For Maxwell problems, we define the multitrace operator $\mathsf{A}$ by
$$\mathsf{A}=\begin{bmatrix}\mathsf{H}&\mathsf{E}\\-\mathsf{E}&\mathsf{H}\end{bmatrix},$$where $\mathsf{H}$ and $\mathsf{E}$ are the magnetic and electric field boundary operators.
The interior Calderón projector $\mathcal{C}^\text{--}$ is defined by
$$\mathcal{C}^\text{--}=\tfrac12\mathsf{Id}+\mathsf{A},$$and the exterior Calderón projector $\mathcal{C}^\text{+}$ is defined by
$$\mathcal{C}^\text{+}=\tfrac12\mathsf{Id}-\mathsf{A}.$$If $\mathbf{E}$ and $\mathbf{H}$ are valid Cauchy data for a exterior Maxwell problem, then
$$\mathcal{C}^\text{+}\begin{bmatrix}\mathbf{E}\\\mathbf{H}\end{bmatrix}=\begin{bmatrix}\mathbf{E}\\\mathbf{H}\end{bmatrix}.$$It follows from the property $\left[\mathcal{C}^\text{+}\right]^2=\mathcal{C}^\text{+}$ that for any tangential functions $\mathbf{A}$ and $\mathbf{B}$, the functions $\mathbf{E}$ and $\mathbf{H}$ defined by
$$\begin{bmatrix}\mathbf{E}\\\mathbf{H}\end{bmatrix}=\mathcal{C}^\text{+}\begin{bmatrix}\mathbf{A}\\\mathbf{B}\end{bmatrix}$$are valid Cauchy data.
Let $\mathsf{B}$ and $\mathsf{C}$ be two boundary operators.

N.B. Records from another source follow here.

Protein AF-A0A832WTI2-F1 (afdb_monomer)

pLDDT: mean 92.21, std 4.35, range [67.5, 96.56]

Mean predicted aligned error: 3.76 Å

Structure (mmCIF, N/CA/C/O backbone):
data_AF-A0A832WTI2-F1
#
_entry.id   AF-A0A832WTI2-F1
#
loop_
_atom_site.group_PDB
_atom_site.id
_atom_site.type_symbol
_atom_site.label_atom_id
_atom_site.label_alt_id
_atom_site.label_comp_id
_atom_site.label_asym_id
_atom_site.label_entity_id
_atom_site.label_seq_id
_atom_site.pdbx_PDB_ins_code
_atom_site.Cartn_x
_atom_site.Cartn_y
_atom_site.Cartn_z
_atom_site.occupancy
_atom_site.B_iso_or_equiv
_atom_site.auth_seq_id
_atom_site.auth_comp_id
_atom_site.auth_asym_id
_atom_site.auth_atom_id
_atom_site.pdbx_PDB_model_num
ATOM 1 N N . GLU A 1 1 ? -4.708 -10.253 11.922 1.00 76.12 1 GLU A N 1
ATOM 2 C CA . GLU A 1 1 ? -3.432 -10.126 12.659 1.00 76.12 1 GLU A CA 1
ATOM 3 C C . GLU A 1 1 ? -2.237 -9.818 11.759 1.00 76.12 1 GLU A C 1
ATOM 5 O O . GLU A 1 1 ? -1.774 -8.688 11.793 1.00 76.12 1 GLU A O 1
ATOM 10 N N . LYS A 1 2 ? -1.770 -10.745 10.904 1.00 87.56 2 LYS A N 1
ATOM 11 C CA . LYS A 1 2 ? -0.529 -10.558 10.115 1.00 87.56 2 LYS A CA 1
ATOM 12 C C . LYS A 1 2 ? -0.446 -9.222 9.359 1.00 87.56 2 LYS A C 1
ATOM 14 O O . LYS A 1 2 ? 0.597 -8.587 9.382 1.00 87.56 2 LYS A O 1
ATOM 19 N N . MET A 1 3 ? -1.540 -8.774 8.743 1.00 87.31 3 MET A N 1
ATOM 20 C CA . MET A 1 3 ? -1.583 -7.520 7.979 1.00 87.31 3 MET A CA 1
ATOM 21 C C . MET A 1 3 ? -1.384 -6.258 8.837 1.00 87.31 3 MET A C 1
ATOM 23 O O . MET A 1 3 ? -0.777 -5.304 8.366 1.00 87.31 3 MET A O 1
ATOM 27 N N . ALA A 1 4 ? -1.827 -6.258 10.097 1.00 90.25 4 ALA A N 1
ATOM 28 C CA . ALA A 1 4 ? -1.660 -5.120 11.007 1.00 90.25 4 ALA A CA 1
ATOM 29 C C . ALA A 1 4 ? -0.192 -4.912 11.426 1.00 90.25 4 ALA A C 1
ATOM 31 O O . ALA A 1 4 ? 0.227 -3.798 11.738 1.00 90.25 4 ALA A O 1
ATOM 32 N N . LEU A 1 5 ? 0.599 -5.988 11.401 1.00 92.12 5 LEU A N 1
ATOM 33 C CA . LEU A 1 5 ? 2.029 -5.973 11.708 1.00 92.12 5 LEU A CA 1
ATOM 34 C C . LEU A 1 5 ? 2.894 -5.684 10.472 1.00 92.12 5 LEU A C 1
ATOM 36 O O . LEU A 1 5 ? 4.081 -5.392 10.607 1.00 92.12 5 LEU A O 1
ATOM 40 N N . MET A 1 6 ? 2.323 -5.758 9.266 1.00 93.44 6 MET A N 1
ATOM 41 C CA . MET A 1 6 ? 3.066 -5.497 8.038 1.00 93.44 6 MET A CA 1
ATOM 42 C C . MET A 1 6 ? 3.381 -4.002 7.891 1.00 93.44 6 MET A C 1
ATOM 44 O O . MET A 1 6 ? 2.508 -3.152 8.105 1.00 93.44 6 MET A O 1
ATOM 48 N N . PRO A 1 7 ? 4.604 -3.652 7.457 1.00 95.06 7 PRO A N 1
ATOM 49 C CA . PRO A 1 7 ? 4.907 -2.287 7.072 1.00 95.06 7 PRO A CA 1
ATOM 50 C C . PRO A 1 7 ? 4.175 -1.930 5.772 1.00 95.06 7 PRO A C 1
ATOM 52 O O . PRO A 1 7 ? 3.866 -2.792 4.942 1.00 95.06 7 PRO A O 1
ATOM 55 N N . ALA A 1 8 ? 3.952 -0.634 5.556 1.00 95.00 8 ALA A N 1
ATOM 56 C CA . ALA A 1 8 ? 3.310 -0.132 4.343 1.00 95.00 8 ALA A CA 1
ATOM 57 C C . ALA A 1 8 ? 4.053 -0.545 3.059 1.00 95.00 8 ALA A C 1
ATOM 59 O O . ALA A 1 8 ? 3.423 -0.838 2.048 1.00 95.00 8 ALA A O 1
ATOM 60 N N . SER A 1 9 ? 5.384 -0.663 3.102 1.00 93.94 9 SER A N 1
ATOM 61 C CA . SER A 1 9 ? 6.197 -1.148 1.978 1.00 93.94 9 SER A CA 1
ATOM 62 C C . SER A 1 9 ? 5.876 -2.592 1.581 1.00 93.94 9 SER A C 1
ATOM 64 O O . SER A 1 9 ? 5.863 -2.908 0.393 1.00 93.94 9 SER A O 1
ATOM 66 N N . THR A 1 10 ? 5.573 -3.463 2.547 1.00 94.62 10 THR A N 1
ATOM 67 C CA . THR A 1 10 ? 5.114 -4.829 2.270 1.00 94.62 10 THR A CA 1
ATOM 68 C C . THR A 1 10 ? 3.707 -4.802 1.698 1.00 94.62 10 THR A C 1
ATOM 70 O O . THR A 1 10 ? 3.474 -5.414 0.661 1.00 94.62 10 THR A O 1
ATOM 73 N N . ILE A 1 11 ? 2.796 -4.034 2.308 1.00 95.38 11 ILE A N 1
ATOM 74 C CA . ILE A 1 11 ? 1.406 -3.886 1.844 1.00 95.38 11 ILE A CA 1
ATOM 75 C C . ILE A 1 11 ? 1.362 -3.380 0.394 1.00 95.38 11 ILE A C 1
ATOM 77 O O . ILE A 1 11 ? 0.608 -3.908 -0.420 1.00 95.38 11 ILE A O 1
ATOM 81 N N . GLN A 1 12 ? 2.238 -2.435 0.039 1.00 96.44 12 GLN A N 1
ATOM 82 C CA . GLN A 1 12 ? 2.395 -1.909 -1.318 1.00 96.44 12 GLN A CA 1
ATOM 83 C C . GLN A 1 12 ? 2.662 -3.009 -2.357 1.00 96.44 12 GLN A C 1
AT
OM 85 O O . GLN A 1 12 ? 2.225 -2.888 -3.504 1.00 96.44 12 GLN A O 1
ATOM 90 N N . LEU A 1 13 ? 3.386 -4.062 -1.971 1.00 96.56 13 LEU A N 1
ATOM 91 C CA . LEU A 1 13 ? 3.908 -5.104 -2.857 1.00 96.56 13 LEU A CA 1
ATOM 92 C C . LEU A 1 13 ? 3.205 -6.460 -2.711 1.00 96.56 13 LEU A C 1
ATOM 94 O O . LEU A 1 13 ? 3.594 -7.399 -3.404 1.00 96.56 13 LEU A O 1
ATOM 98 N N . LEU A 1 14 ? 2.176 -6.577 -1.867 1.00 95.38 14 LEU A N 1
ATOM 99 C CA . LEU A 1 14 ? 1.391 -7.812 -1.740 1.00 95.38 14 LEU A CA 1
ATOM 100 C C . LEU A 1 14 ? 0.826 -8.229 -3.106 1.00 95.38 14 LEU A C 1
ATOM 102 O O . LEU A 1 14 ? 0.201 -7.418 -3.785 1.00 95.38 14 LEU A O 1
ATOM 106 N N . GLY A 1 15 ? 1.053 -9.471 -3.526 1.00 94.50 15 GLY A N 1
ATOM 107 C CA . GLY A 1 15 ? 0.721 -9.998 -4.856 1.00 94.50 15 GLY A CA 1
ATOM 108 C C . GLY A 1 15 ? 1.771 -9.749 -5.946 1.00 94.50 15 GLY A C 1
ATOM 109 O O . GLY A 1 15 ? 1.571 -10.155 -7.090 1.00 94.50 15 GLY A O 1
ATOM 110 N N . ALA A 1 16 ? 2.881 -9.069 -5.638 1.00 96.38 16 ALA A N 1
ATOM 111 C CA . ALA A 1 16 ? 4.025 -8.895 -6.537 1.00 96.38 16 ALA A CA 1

If the product $\mathsf{BC}$ were discretised, the result would $B_hM^{-1}C_h$, where $M$ is the identity matrix between the range
and dual_to_range
spaces of $\mathsf{C}$.
If standard Raviart–Thomas (RT) and Nédélec (NC) basic functions are used to discretise $\mathsf{C}$, the matrix $M$ will be numerically singular. To avoid this problem, a stable pairing of RT and Buffa–Christiansen (BC) functions should be used.
In Bempp, the function bempp.api.operators.boundary.maxwell.multitrace_operator
will automatically use the correct spaces so that all terms in the product $\mathsf{A}^2$ are stable. This is discussed in more detail in section 4 of Scroggs et al (2017).

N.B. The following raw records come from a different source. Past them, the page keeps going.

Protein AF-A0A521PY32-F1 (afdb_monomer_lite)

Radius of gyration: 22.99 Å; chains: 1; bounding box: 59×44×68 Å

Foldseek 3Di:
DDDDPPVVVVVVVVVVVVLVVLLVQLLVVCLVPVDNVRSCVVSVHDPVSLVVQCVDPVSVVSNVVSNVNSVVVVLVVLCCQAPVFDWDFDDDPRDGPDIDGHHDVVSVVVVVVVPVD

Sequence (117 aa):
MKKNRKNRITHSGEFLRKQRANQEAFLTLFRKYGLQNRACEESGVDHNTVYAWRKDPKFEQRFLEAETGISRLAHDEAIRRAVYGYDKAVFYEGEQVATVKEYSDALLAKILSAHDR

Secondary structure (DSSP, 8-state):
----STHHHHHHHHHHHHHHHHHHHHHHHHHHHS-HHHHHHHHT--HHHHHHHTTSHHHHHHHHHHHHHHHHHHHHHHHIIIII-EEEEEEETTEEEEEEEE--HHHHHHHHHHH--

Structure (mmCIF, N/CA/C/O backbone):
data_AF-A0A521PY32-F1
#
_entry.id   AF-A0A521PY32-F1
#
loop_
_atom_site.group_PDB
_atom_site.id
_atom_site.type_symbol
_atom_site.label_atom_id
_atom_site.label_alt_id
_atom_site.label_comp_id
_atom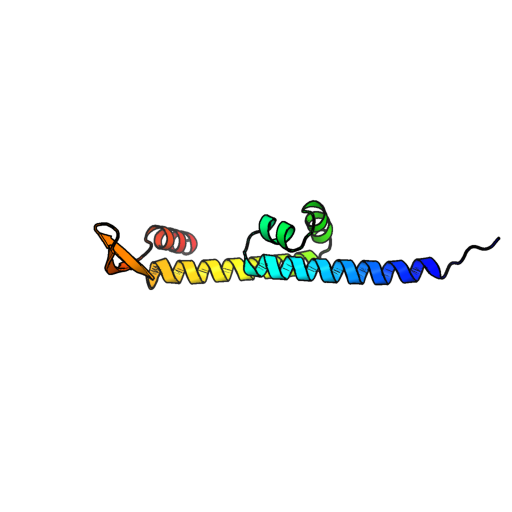_site.label_asym_id
_atom_site.label_entity_id
_atom_site.label_seq_id
_atom_site.pdbx_PDB_ins_code
_atom_site.Cartn_x
_atom_site.Cartn_y
_atom_site.Cartn_z
_atom_site.occupancy
_atom_site.B_iso_or_equiv
_atom_site.auth_seq_id
_atom_site.auth_comp_id
_atom_site.auth_asym_id
_atom_site.auth_atom_id
_atom_site.pdbx_PDB_model_num
ATOM 1 N N . MET A 1 1 ? 41.199 -21.642 -34.575 1.00 41.72 1 MET A N 1
ATOM 2 C CA . MET A 1 1 ? 40.397 -21.305 -33.373 1.00 41.72 1 MET A CA 1
ATOM 3 C C . MET A 1 1 ? 39.278 -20.330 -33.751 1.00 41.72 1 MET A C 1
ATOM 5 O O . MET A 1 1 ? 39.552 -19.157 -33.944 1.00 41.72 1 MET A O 1
ATOM 9 N N . LYS A 1 2 ? 38.028 -20.788 -33.916 1.00 43.72 2 LYS A N 1
ATOM 10 C CA . LYS A 1 2 ? 36.860 -19.915 -34.161 1.00 43.72 2 LYS A CA 1
ATOM 11 C C . LYS A 1 2 ? 35.810 -20.192 -33.078 1.00 43.72 2 LYS A C 1
ATOM 13 O O . LYS A 1 2 ? 34.989 -21.090 -33.222 1.00 43.72 2 LYS A O 1
ATOM 18 N N . LYS A 1 3 ? 35.874 -19.469 -31.952 1.00 46.53 3 LYS A N 1
ATOM 19 C CA . LYS A 1 3 ? 34.889 -19.588 -30.862 1.00 46.53 3 LYS A CA 1
ATOM 20 C C . LYS A 1 3 ? 33.552 -18.956 -31.284 1.00 46.53 3 LYS A C 1
ATOM 22 O O . LYS A 1 3 ? 33.382 -17.745 -31.289 1.00 46.53 3 LYS A O 1
ATOM 27 N N . ASN A 1 4 ? 32.643 -19.833 -31.697 1.00 49.84 4 ASN A N 1
ATOM 28 C CA . ASN A 1 4 ? 31.229 -19.926 -31.329 1.00 49.84 4 ASN A CA 1
ATOM 29 C C . ASN A 1 4 ? 30.428 -18.616 -31.097 1.00 49.84 4 ASN A C 1
ATOM 31 O O . ASN A 1 4 ? 30.263 -18.157 -29.968 1.00 49.84 4 ASN A O 1
ATOM 35 N N . ARG A 1 5 ? 29.824 -18.070 -32.167 1.00 55.16 5 ARG A N 1
ATOM 36 C CA . ARG A 1 5 ? 28.831 -16.971 -32.109 1.00 55.16 5 ARG A CA 1
ATOM 37 C C . ARG A 1 5 ? 27.444 -17.405 -31.593 1.00 55.16 5 ARG A C 1
ATOM 39 O O . ARG A 1 5 ? 26.636 -16.543 -31.267 1.00 55.16 5 ARG A O 1
ATOM 46 N N . LYS A 1 6 ? 27.162 -18.713 -31.490 1.00 49.47 6 LYS A N 1
ATOM 47 C CA . LYS A 1 6 ? 25.832 -19.242 -31.121 1.00 49.47 6 LYS A CA 1
ATOM 48 C C . LYS A 1 6 ? 25.535 -19.204 -29.609 1.00 49.47 6 LYS A C 1
ATOM 50 O O . LYS A 1 6 ? 24.372 -19.103 -29.242 1.00 49.47 6 LYS A O 1
ATOM 55 N N . ASN A 1 7 ? 26.553 -19.161 -28.738 1.00 50.88 7 ASN A N 1
ATOM 56 C CA . ASN A 1 7 ? 26.367 -19.105 -27.272 1.00 50.88 7 ASN A CA 1
ATOM 57 C C . ASN A 1 7 ? 25.949 -17.728 -26.720 1.00 50.88 7 ASN A C 1
ATOM 59 O O . ASN A 1 7 ? 25.501 -17.642 -25.583 1.00 50.88 7 ASN A O 1
ATOM 63 N N . ARG A 1 8 ? 26.112 -16.637 -27.482 1.00 50.81 8 ARG A N 1
ATOM 64 C CA . ARG A 1 8 ? 25.835 -15.272 -26.987 1.00 50.81 8 ARG A CA 1
ATOM 65 C C . ARG A 1 8 ? 24.343 -14.907 -27.050 1.00 50.81 8 ARG A C 1
ATOM 67 O O . ARG A 1 8 ? 23.889 -14.061 -26.291 1.00 50.81 8 ARG A O 1
ATOM 74 N N . ILE A 1 9 ? 23.586 -15.551 -27.940 1.00 54.84 9 ILE A N 1
ATOM 75 C CA . ILE A 1 9 ? 22.166 -15.252 -28.186 1.00 54.84 9 ILE A CA 1
ATOM 76 C C . ILE A 1 9 ? 21.266 -15.971 -27.163 1.00 54.84 9 ILE A C 1
ATOM 78 O O . ILE A 1 9 ? 20.260 -15.412 -26.734 1.00 54.84 9 ILE A O 1
ATOM 82 N N . THR A 1 10 ? 21.652 -17.167 -26.706 1.00 56.69 10 THR A N 1
ATOM 83 C CA . THR A 1 10 ? 20.861 -17.985 -25.767 1.00 56.69 10 THR A CA 1
ATOM 84 C C . THR A 1 10 ? 20.847 -17.422 -24.342 1.00 56.69 10 THR A C 1
ATOM 86 O O . THR A 1 10 ? 19.787 -17.361 -23.725 1.00 56.69 10 THR A O 1
ATOM 89 N N . HIS A 1 11 ? 21.980 -16.905 -23.852 1.00 60.59 11 HIS A N 1
ATOM 90 C CA . HIS A 1 11 ? 22.074 -16.314 -22.507 1.00 60.59 11 HIS A CA 1
ATOM 91 C C . HIS A 1 11 ? 21.256 -15.020 -22.348 1.00 60.59 11 HIS A C 1
ATOM 93 O O . HIS A 1 11 ? 20.765 -14.733 -21.259 1.00 60.59 11 HIS A O 1
ATOM 99 N N . SER A 1 12 ? 21.070 -14.248 -23.427 1.00 70.75 12 SER A N 1
ATOM 100 C CA . SER A 1 12 ? 20.267 -13.015 -23.404 1.00 70.75 12 SER A CA 1
ATOM 101 C C . SER A 1 12 ? 18.780 -13.309 -23.158 1.00 70.75 12 SER A C 1
ATOM 103 O O . SER A 1 12 ? 18.139 -12.662 -22.331 1.00 70.75 12 SER A O 1
ATOM 105 N N . GLY A 1 13 ? 18.236 -14.343 -23.811 1.00 77.69 13 GLY A N 1
ATOM 106 C CA . GLY A 1 13 ? 16.830 -14.727 -23.660 1.00 77.69 13 GLY A CA 1
ATOM 107 C C . GLY A 1 13 ? 16.496 -15.283 -22.272 1.00 77.69 13 GLY A C 1
ATOM 108 O O . GLY A 1 13 ? 15.473 -14.918 -21.692 1.00 77.69 13 GLY A O 1
ATOM 109 N N . GLU A 1 14 ? 17.361 -16.130 -21.713 1.00 82.44 14 GLU A N 1
ATOM 110 C CA . GLU A 1 14 ? 17.188 -16.679 -20.359 1.00 82.44 14 GLU A CA 1
ATOM 111 C C . GLU A 1 14 ? 17.310 -15.599 -19.282 1.00 82.44 14 GLU A C 1
ATOM 113 O O . GLU A 1 14 ? 16.499 -15.553 -18.354 1.00 82.44 14 GLU A O 1
ATOM 118 N N . PHE A 1 15 ? 18.267 -14.682 -19.440 1.00 85.38 15 PHE A N 1
ATOM 119 C CA . PHE A 1 15 ? 18.437 -13.547 -18.539 1.00 85.38 15 PHE A CA 1
ATOM 120 C C . PHE A 1 15 ? 17.193 -12.649 -18.508 1.00 85.38 15 PHE A C 1
ATOM 122 O O . PHE A 1 15 ? 16.696 -12.324 -17.429 1.00 85.38 15 PHE A O 1
ATOM 129 N N . LEU A 1 16 ? 16.640 -12.303 -19.675 1.00 86.69 16 LEU A N 1
ATOM 130 C CA . LEU A 1 16 ? 15.428 -11.482 -19.772 1.00 86.69 16 LEU A CA 1
ATOM 131 C C . LEU A 1 16 ? 14.200 -12.186 -19.176 1.00 86.69 16 LEU A C 1
ATOM 133 O O . LEU A 1 16 ? 13.396 -11.548 -18.496 1.00 86.69 16 LEU A O 1
ATOM 137 N N . ARG A 1 17 ? 14.068 -13.506 -19.368 1.00 90.94 17 ARG A N 1
ATOM 138 C CA . ARG A 1 17 ? 12.999 -14.302 -18.739 1.00 90.94 17 ARG A CA 1
ATOM 139 C C . ARG A 1 17 ? 13.106 -14.291 -17.216 1.00 90.94 17 ARG A C 1
ATOM 141 O O . ARG A 1 17 ? 12.112 -14.019 -16.545 1.00 90.94 17 ARG A O 1
ATOM 148 N N . LYS A 1 18 ? 14.304 -14.533 -16.675 1.00 92.88 18 LYS A N 1
ATOM 149 C CA . LYS A 1 18 ? 14.554 -14.499 -15.227 1.00 92.88 18 LYS A CA 1
ATOM 150 C C . LYS A 1 18 ? 14.285 -13.112 -14.646 1.00 92.88 18 LYS A C 1
ATOM 152 O O . LYS A 1 18 ? 13.619 -12.995 -13.624 1.00 92.88 18 LYS A O 1
ATOM 157 N N . GLN A 1 19 ? 14.742 -12.060 -15.323 1.00 93.94 19 GLN A N 1
ATOM 158 C CA . GLN A 1 19 ? 14.469 -10.685 -14.915 1.00 93.94 19 GLN A CA 1
ATOM 159 C C . GLN A 1 19 ? 12.962 -10.412 -14.860 1.00 93.94 19 GLN A C 1
ATOM 161 O O . GLN A 1 19 ? 12.478 -9.877 -13.866 1.00 93.94 19 GLN A O 1
ATOM 166 N N . ARG A 1 20 ? 12.206 -10.816 -15.887 1.00 94.94 20 ARG A N 1
ATOM 167 C CA . ARG A 1 20 ? 10.755 -10.609 -15.916 1.00 94.94 20 ARG A CA 1
ATOM 168 C C . ARG A 1 20 ? 10.031 -11.363 -14.799 1.00 94.94 20 ARG A C 1
ATOM 170 O O . ARG A 1 20 ? 9.101 -10.807 -14.220 1.00 94.94 20 ARG A O 1
ATOM 177 N N . ALA A 1 21 ? 10.466 -12.583 -14.485 1.00 96.06 21 ALA A N 1
ATOM 178 C CA . ALA A 1 21 ? 9.929 -13.357 -13.369 1.00 96.06 21 ALA A CA 1
ATOM 179 C C . ALA A 1 21 ? 10.179 -12.655 -12.024 1.00 96.06 21 ALA A C 1
ATOM 181 O O . ALA A 1 21 ? 9.246 -12.476 -11.246 1.00 96.06 21 ALA A O 1
ATOM 182 N N . ASN A 1 22 ? 11.401 -12.167 -11.793 1.00 97.00 22 ASN A N 1
ATOM 183 C CA . ASN A 1 22 ? 11.732 -11.435 -10.569 1.00 97.00 22 ASN A CA 1
ATOM 184 C C . ASN A 1 22 ? 10.945 -10.118 -10.456 1.00 97.00 22 ASN A C 1
ATOM 186 O O . ASN A 1 22 ? 10.460 -9.782 -9.379 1.00 97.00 22 ASN A O 1
ATOM 190 N N . GLN A 1 23 ? 10.767 -9.395 -11.568 1.00 97.62 23 GLN A N 1
ATOM 191 C CA . GLN A 1 23 ? 9.925 -8.198 -11.613 1.00 97.62 23 GLN A CA 1
ATOM 192 C C . GLN A 1 23 ? 8.474 -8.501 -11.223 1.00 97.62 23 GLN A C 1
ATOM 194 O O . GLN A 1 23 ? 7.863 -7.710 -10.512 1.00 97.62 23 GLN A O 1
ATOM 199 N N . GLU A 1 24 ? 7.898 -9.608 -11.700 1.00 97.56 24 GLU A N 1
ATOM 200 C CA . GLU A 1 24 ? 6.520 -9.979 -11.354 1.00 97.56 24 GLU A CA 1
ATOM 201 C C . GLU A 1 24 ? 6.389 -10.422 -9.893 1.00 97.56 24 GLU A C 1
ATOM 203 O O . GLU A 1 24 ? 5.446 -10.008 -9.221 1.00 97.56 24 GLU A O 1
ATOM 208 N N . ALA A 1 25 ? 7.349 -11.196 -9.377 1.00 97.38 25 ALA A N 1
ATOM 209 C CA . ALA A 1 25 ? 7.383 -11.581 -7.966 1.00 97.38 25 ALA A CA 1
ATOM 210 C C . ALA A 1 25 ? 7.432 -10.343 -7.056 1.00 97.38 25 ALA A C 1
ATOM 212 O O . ALA A 1 25 ? 6.609 -10.203 -6.150 1.00 97.38 25 ALA A O 1
ATOM 213 N N . PHE A 1 26 ? 8.331 -9.400 -7.361 1.00 98.12 26 PHE A N 1
ATOM 214 C CA . PHE A 1 26 ? 8.421 -8.121 -6.661 1.00 98.12 26 PHE A CA 1
ATOM 215 C C . PHE A 1 26 ? 7.108 -7.327 -6.743 1.00 98.12 26 PHE A C 1
ATOM 217 O O . PHE A 1 26 ? 6.571 -6.933 -5.712 1.00 98.12 26 PHE A O 1
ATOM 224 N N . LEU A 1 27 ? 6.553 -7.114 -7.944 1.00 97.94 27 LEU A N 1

First, we import everything we need and set the wavenumber.
import bempp.api
from bempp.api.operators.boundary import maxwell
from bempp.api.operators.boundary import sparse
import numpy as np
k = 2
We make the meshed cube on which we will define our operators.
grid = bempp.api.shapes.cube(h=0.1)
Next, we make the multitrace operator and identity on the grid. Here, we must rell the multitrace identity to use vector "maxwell"
spaces instead of the default scalar spaces used for Laplace and Helmholtz.
multitrace = maxwell.multitrace_operator(grid, k)
identity = sparse.multitrace_identity(grid, spaces='maxwell')
We define the exterior Calderón projector, $\mathcal{C}^\text{+} = \tfrac12\mathsf{Id}-\mathsf{A}$.
calderon = 0.5 * identity - multitrace
We define grid functions using a Python function. These functions will not be valid Cauchy data.
def tangential_trace(x, n, domain_index, result):
result[:] = np.cross(np.array([1,0,0]),n)
electric_trace = bempp.api.GridFunction(
space=calderon.domain_spaces[0],
fun=tangential_trace,
dual_space=calderon.dual_to_range_spaces[0])
magnetic_trace = bempp.api.GridFunction(
space=calderon.domain_spaces[1],
fun=tangential_trace,
dual_space=calderon.dual_to_range_spaces[1])
We now apply the Calderón projector to the functions twice.
traces_1 = calderon * [electric_trace, magnetic_trace]
traces_2 = calderon * traces_1
As explained above, the functions in traces_1
should be valid Cauchy data. Additionally, traces_2
should be equal to traces_1
because $\left[\mathcal{C}^\text{+}\right]^2=\mathcal{C}^\text{+}$. To verify this, we plot the relative difference between the functions.
electric_error = (traces_2[0] - traces_1[0]).l2_norm() / traces_1[0].l2_norm()
magnetic_error = (traces_2[1] - traces_1[1]).l2_norm() / traces_1[1].l2_norm()
print("Electric error is ", electric_error)
print("Magnetic error is ", magnetic_error)
As expected, the errors are small.
traces_1[0].plot()